We were playing about with string gauges to develope a set for her new tool, and I got really tired of futzing with the cheap tailpiece and the way the strings were strung. So I went looking for a string-thru tailpiece and found this: http://www.allenguitar.com/tpcs_rs-2.htm A solid-brass tailpiece. Hmmm. Things were going well with the business, so I ordered three of them. I am sooo glad I did, 'cause I would have had to order more instantly after installing the first one. Turned my cheapo cardboard Republic into sounding almost like there's some solid wood in there. Turned the mild-steel reso into a Whole New Instrument - louder, more resonant, livelier, and prettier. And Chelsea's new reso dulcimer got at least twice as loud and twice as lively. Great fun!
Chelsea and I have been trying to get away for a music weekend once a year, and this year we are trying a weekend at my house and calling it Music Therapy Weekend. This got me thinking about pickups again, as Saturday evening might get a bit loud :-)

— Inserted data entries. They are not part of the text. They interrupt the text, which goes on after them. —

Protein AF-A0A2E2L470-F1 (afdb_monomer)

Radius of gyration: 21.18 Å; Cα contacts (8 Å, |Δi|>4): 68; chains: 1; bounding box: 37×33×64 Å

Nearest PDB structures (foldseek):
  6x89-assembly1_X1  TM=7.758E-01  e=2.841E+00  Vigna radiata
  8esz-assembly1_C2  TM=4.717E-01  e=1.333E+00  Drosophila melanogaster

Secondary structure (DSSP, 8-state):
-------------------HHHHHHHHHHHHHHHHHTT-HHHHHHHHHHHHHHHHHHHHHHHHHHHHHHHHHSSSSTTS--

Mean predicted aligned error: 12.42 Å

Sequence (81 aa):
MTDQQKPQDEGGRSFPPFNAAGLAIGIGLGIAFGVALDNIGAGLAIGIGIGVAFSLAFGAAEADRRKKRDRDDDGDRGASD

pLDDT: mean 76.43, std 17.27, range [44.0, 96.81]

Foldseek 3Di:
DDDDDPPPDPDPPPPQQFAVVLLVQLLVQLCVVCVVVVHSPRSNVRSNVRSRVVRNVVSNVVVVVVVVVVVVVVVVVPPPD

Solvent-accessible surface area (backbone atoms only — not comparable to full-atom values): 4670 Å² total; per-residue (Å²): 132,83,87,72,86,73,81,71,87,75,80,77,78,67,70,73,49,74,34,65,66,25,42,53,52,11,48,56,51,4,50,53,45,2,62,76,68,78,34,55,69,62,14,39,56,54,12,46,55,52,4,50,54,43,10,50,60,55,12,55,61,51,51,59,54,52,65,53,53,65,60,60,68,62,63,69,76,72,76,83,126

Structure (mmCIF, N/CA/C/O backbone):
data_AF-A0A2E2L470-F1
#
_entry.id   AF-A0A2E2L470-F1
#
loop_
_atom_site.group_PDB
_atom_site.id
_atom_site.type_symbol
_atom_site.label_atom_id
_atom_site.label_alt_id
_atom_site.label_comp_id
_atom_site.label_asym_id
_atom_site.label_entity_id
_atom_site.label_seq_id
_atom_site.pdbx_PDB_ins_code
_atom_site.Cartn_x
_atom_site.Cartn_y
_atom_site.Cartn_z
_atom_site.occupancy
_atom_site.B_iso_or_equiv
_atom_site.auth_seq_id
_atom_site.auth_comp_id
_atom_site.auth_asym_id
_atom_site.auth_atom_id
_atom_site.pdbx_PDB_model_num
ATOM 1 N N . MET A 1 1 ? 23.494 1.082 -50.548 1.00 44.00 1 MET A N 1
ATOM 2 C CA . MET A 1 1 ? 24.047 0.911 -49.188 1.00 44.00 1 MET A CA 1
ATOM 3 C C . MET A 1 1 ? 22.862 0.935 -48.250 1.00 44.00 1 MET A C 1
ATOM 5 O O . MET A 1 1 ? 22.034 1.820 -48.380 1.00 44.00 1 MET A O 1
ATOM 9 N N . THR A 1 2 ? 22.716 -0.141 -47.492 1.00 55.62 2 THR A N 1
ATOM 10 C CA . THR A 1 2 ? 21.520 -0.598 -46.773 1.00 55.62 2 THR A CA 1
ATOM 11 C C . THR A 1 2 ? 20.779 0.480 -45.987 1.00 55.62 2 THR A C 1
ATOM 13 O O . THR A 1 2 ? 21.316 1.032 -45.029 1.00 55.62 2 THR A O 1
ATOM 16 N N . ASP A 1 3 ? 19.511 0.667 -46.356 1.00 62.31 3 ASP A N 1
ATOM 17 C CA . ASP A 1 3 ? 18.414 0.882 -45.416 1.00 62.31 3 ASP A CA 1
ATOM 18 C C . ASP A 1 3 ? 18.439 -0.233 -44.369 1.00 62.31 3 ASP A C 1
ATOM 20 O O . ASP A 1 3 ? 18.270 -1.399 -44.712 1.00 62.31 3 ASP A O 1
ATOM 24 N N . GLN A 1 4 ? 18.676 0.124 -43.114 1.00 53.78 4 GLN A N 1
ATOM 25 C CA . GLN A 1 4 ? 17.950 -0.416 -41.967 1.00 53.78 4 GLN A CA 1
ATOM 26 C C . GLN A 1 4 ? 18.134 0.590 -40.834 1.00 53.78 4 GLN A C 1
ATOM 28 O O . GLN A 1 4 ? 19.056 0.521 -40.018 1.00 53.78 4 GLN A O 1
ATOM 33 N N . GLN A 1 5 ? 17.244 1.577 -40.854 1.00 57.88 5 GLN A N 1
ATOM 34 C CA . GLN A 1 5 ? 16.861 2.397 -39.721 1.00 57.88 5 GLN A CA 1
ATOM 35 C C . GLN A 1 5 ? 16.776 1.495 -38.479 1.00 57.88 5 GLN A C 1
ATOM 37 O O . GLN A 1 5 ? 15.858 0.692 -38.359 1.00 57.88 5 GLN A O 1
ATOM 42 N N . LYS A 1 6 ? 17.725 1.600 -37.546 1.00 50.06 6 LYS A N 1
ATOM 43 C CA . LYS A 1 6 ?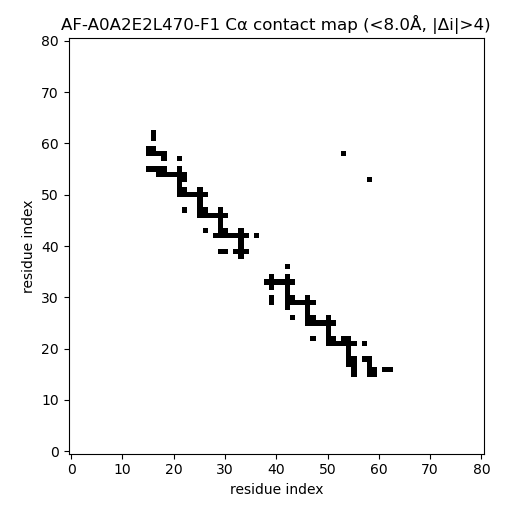 17.461 1.183 -36.169 1.00 50.06 6 LYS A CA 1
ATOM 44 C C . LYS A 1 6 ? 16.674 2.342 -35.569 1.00 50.06 6 LYS A C 1
ATOM 46 O O . LYS A 1 6 ? 17.282 3.399 -35.379 1.00 50.06 6 LYS A O 1
ATOM 51 N N . PRO A 1 7 ? 15.362 2.212 -35.301 1.00 52.69 7 PRO A N 1
ATOM 52 C CA . PRO A 1 7 ? 14.678 3.200 -34.494 1.00 52.69 7 PRO A CA 1
ATOM 53 C C . PRO A 1 7 ? 15.338 3.089 -33.123 1.00 52.69 7 PRO A C 1
ATOM 55 O O . PRO A 1 7 ? 15.193 2.093 -32.412 1.00 52.69 7 PRO A O 1
ATOM 58 N N . GLN A 1 8 ? 16.198 4.053 -32.817 1.00 56.91 8 GLN A N 1
ATOM 59 C CA . GLN A 1 8 ? 16.689 4.262 -31.471 1.00 56.91 8 GLN A CA 1
ATOM 60 C C . GLN A 1 8 ? 15.461 4.649 -30.668 1.00 56.91 8 GLN A C 1
ATOM 62 O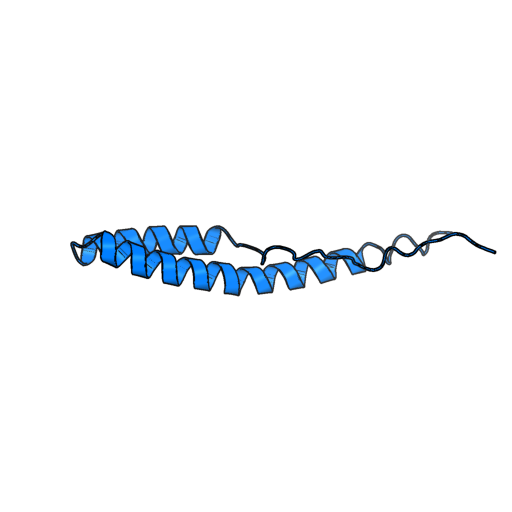 O . GLN A 1 8 ? 14.978 5.755 -30.851 1.00 56.91 8 GLN A O 1
ATOM 67 N N . ASP A 1 9 ? 14.920 3.687 -29.913 1.00 56.59 9 ASP A N 1
ATOM 68 C CA . ASP A 1 9 ? 14.431 3.877 -28.544 1.00 56.59 9 ASP A CA 1
ATOM 69 C C . ASP A 1 9 ? 14.019 5.331 -28.260 1.00 56.59 9 ASP A C 1
ATOM 71 O O . ASP A 1 9 ? 14.669 6.071 -27.523 1.00 56.59 9 ASP A O 1
ATOM 75 N N . GLU A 1 10 ? 12.967 5.771 -28.946 1.00 58.31 10 GLU A N 1
ATOM 76 C CA . GLU A 1 10 ? 12.336 7.040 -28.661 1.00 58.31 10 GLU A CA 1
ATOM 77 C C . GLU A 1 10 ? 11.237 6.768 -27.643 1.00 58.31 10 GLU A C 1
ATOM 79 O O . GLU A 1 10 ? 10.192 6.185 -27.933 1.00 58.31 10 GLU A O 1
ATOM 84 N N . GLY A 1 11 ? 11.476 7.234 -26.422 1.00 51.31 11 GLY A N 1
ATOM 85 C CA . GLY A 1 11 ? 10.408 7.843 -25.637 1.00 51.31 11 GLY A CA 1
ATOM 86 C C . GLY A 1 11 ? 9.454 6.899 -24.917 1.00 51.31 11 GLY A C 1
ATOM 87 O O . GLY A 1 11 ? 8.390 7.337 -24.474 1.00 51.31 11 GLY A O 1
ATOM 88 N N . GLY A 1 12 ? 9.822 5.641 -24.706 1.00 48.44 12 GLY A N 1
ATOM 89 C CA . GLY A 1 12 ? 9.053 4.744 -23.856 1.00 48.44 12 GLY A CA 1
ATOM 90 C C . GLY A 1 12 ? 9.249 5.057 -22.374 1.00 48.44 12 GLY A C 1
ATOM 91 O O . GLY A 1 12 ? 9.879 4.266 -21.674 1.00 48.44 12 GLY A O 1
ATOM 92 N N . ARG A 1 13 ? 8.696 6.165 -21.853 1.00 56.53 13 ARG A N 1
ATOM 93 C CA . ARG A 1 13 ? 8.405 6.277 -20.410 1.00 56.53 13 ARG A CA 1
ATOM 94 C C . ARG A 1 13 ? 7.412 5.166 -20.077 1.00 56.53 13 ARG A C 1
ATOM 96 O O . ARG A 1 13 ? 6.207 5.396 -20.046 1.00 56.53 13 ARG A O 1
ATOM 103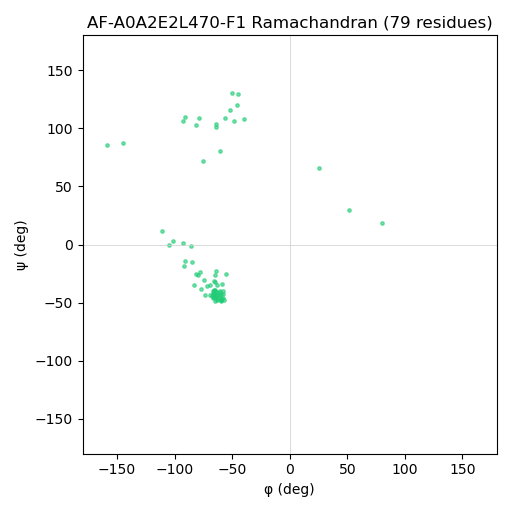 N N . SER A 1 14 ? 7.920 3.948 -19.904 1.00 57.91 14 SER A N 1
ATOM 104 C CA . SER A 1 14 ? 7.166 2.836 -19.358 1.00 57.91 14 SER A CA 1
ATOM 105 C C . SER A 1 14 ? 6.688 3.344 -18.017 1.00 57.91 14 SER A C 1
ATOM 107 O O . SER A 1 14 ? 7.505 3.612 -17.133 1.00 57.91 14 SER A O 1
ATOM 109 N N . PHE A 1 15 ? 5.383 3.601 -17.920 1.00 58.31 15 PHE A N 1
ATOM 110 C CA . PHE A 1 15 ? 4.752 3.905 -16.650 1.00 58.31 15 PHE A CA 1
ATOM 111 C C . PHE A 1 15 ? 5.298 2.896 -15.645 1.00 58.31 15 PHE A C 1
ATOM 113 O O . PHE A 1 15 ? 5.360 1.707 -15.987 1.00 58.31 15 PHE A O 1
ATOM 120 N N . PRO A 1 16 ? 5.795 3.360 -14.483 1.00 61.34 16 PRO A N 1
ATOM 121 C CA . PRO A 1 16 ? 6.444 2.473 -13.540 1.00 61.34 16 PRO A CA 1
ATOM 122 C C . PRO A 1 16 ? 5.512 1.279 -13.318 1.00 61.34 16 PRO A C 1
ATOM 124 O O . PRO A 1 16 ? 4.310 1.501 -13.139 1.00 61.34 16 PRO A O 1
ATOM 127 N N . PRO A 1 17 ? 6.030 0.044 -13.423 1.00 66.00 17 PRO A N 1
ATOM 128 C CA . PRO A 1 17 ? 5.241 -1.178 -13.282 1.00 66.00 17 PRO A CA 1
ATOM 129 C C . PRO A 1 17 ? 4.386 -1.064 -12.020 1.00 66.00 17 PRO A C 1
ATOM 131 O O . PRO A 1 17 ? 4.900 -1.064 -10.905 1.00 66.00 17 PRO A O 1
ATOM 134 N N . PHE A 1 18 ? 3.084 -0.858 -12.192 1.00 74.75 18 PHE A N 1
ATOM 135 C CA . PHE A 1 18 ? 2.194 -0.601 -11.072 1.00 74.75 18 PHE A CA 1
ATOM 136 C C . PHE A 1 18 ? 1.612 -1.928 -10.606 1.00 74.75 18 PHE A C 1
ATOM 138 O O . PHE A 1 18 ? 0.750 -2.513 -11.265 1.00 74.75 18 PHE A O 1
ATOM 145 N N . ASN A 1 19 ? 2.086 -2.416 -9.463 1.00 87.06 19 ASN A N 1
ATOM 146 C CA . ASN A 1 19 ? 1.598 -3.669 -8.909 1.00 87.06 19 ASN A CA 1
ATOM 147 C C . ASN A 1 19 ? 0.284 -3.450 -8.157 1.00 87.06 19 ASN A C 1
ATOM 149 O O . ASN A 1 19 ? 0.287 -3.022 -7.005 1.00 87.06 19 ASN A O 1
ATOM 153 N N . ALA A 1 20 ? -0.840 -3.828 -8.775 1.00 87.81 20 ALA A N 1
ATOM 154 C CA . ALA A 1 20 ? -2.180 -3.687 -8.193 1.00 87.81 20 ALA A CA 1
ATOM 155 C C . ALA A 1 20 ? -2.337 -4.363 -6.813 1.00 87.81 20 ALA A C 1
ATOM 157 O O . ALA A 1 20 ? -3.151 -3.928 -6.000 1.00 87.81 20 ALA A O 1
ATOM 158 N N . ALA A 1 21 ? -1.528 -5.388 -6.523 1.00 88.56 21 ALA A N 1
ATOM 159 C CA . ALA A 1 21 ? -1.500 -6.055 -5.223 1.00 88.56 21 ALA A CA 1
ATOM 160 C C . ALA A 1 21 ? -1.119 -5.105 -4.073 1.00 88.56 21 ALA A C 1
ATOM 162 O O . ALA A 1 21 ? -1.733 -5.165 -3.010 1.00 88.56 21 ALA A O 1
ATOM 163 N N . GLY A 1 22 ? -0.156 -4.197 -4.285 1.00 90.31 22 GLY A N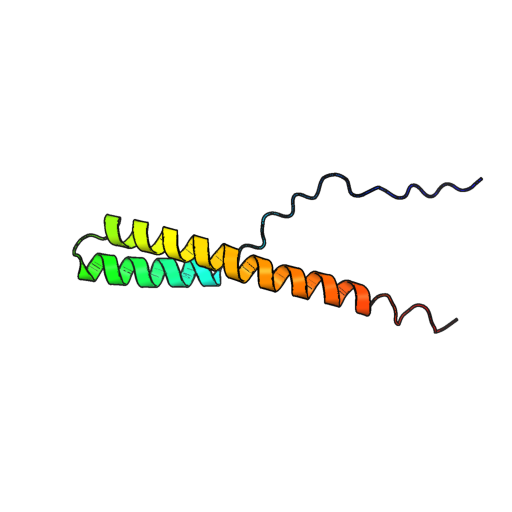 1
ATOM 164 C CA . GLY A 1 22 ? 0.248 -3.231 -3.259 1.00 90.31 22 GLY A CA 1
ATOM 165 C C . GLY A 1 22 ? -0.898 -2.285 -2.902 1.00 90.31 22 GLY A C 1
ATOM 166 O O . GLY A 1 22 ? -1.186 -2.067 -1.725 1.00 90.31 22 GLY A O 1
ATOM 167 N N . LEU A 1 23 ? -1.619 -1.801 -3.915 1.00 92.56 23 LEU A N 1
ATOM 168 C CA . LEU A 1 23 ? -2.782 -0.940 -3.727 1.00 92.56 23 LEU A CA 1
ATOM 169 C C . LEU A 1 23 ? -3.937 -1.673 -3.031 1.00 92.56 23 LEU A C 1
ATOM 171 O O . LEU A 1 23 ? -4.531 -1.121 -2.109 1.00 92.56 23 LEU A O 1
ATOM 175 N N . ALA A 1 24 ? -4.232 -2.918 -3.419 1.00 92.75 24 ALA A N 1
ATOM 176 C CA . ALA A 1 24 ? -5.286 -3.716 -2.791 1.00 92.75 24 ALA A CA 1
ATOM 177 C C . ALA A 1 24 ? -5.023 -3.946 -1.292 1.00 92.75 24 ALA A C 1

Seems most everyone out there is putting a passive reso pickup right on the bisquit itself or trapped under the screw that holds the cone to the bridge assembly. Those are all going to have the same effect we got when we put those pickups on ours - ratty, thin, and tinny and turn the treble down and it's "good enough, I guess".
The only other variations I have yet seen are either tele pickups in the coverplate or what the guy did that made the dobro-based dulcimer we all gave Chelsea for christmas.
He took a cheap single piezo element and hot-glued it right to the cone. He calls it "buffering the pickup", and it does just what you'd think - it's really weak and really dull. Just the opposite tonally of what we got with the K&K. The hot glue drags all the life right out of it.
Sheesh.
So I got thinking, of course, and decided that having just an element on the bridge or cone will be just too much treble. But adding a body element not only helps a bit by adding a second sensor spot that hopefully balances the tone, but the sensors also load each other a bit and something in my intuition decided that is necessary.
Here is what I tried:
First thing is I peeled the hot glue and cheap pickup off the dobro cone (that scared me, but it needed done) and tossed it. Then Chelsea and I got to poking around the instrument with a pencil jammed up to our ear and the eraser end touching various parts of the cone and body. Discovered the liveliest part of the cone and the only place on the body we could stick the other element. I then took a dual-large-element K&K Big Twin I had laying around and super-glued one to the cone and the other to the body spot.
Hot DAMN! Fucking lovely. The only downside is when it's turned up really far you get a body-clunk. Chelsea hates that part, but I figure if she's turned up that far she's in a prety loud situation and we all just enjoy the added percussion and keep jamming.
So tonight I tried the same trick on both my reso instruments.
On the wood one I pulled the pickup off the bridgeplate and stuck it to the body and added a large-sized single additional pickup glued to the cone up pretty close to the bridge as things were livelier there than elswhere on the cone. All echoey and fun. Plugged in, it now needs zero EQ and it's easy to get lost in.
With the steel one I started from scratch. With the cone one I put it same place roughly as with the wood instrument, but I put the body element right on the inside of the back near the middle. Again, I played about and that was the liveliest spot I could reach without splicing wire on the pickup lead. Holy Shit it's fun. Talk about getting lost in the sound . . . . . it just echoes forever.
Here is the down side: since I chose in all cases for the liveliest spots, I am getting a lot of body noise when I move around. And I get a lot of guitar thru the pickup - nothing 'pure' about the sound. It's raw and wonderful and detailed and no fucking EQ, but there exists an extraneous element. (I've been the only one heard it besides my wife Pat so far, and she's all "yup, that sounds like you playing a guitar". So I have no idea how much sidenoise is really getting out there.)
So if you want to try my idea (I'm claiming it as original, as when I even try to talk about it with the pros out there I get yelled down before I can even get 1/4-way thru the concept - they got it all figured out, y'see) you will definitely want to listen and go thru the process and make your own guesses on what you'll be enjoying.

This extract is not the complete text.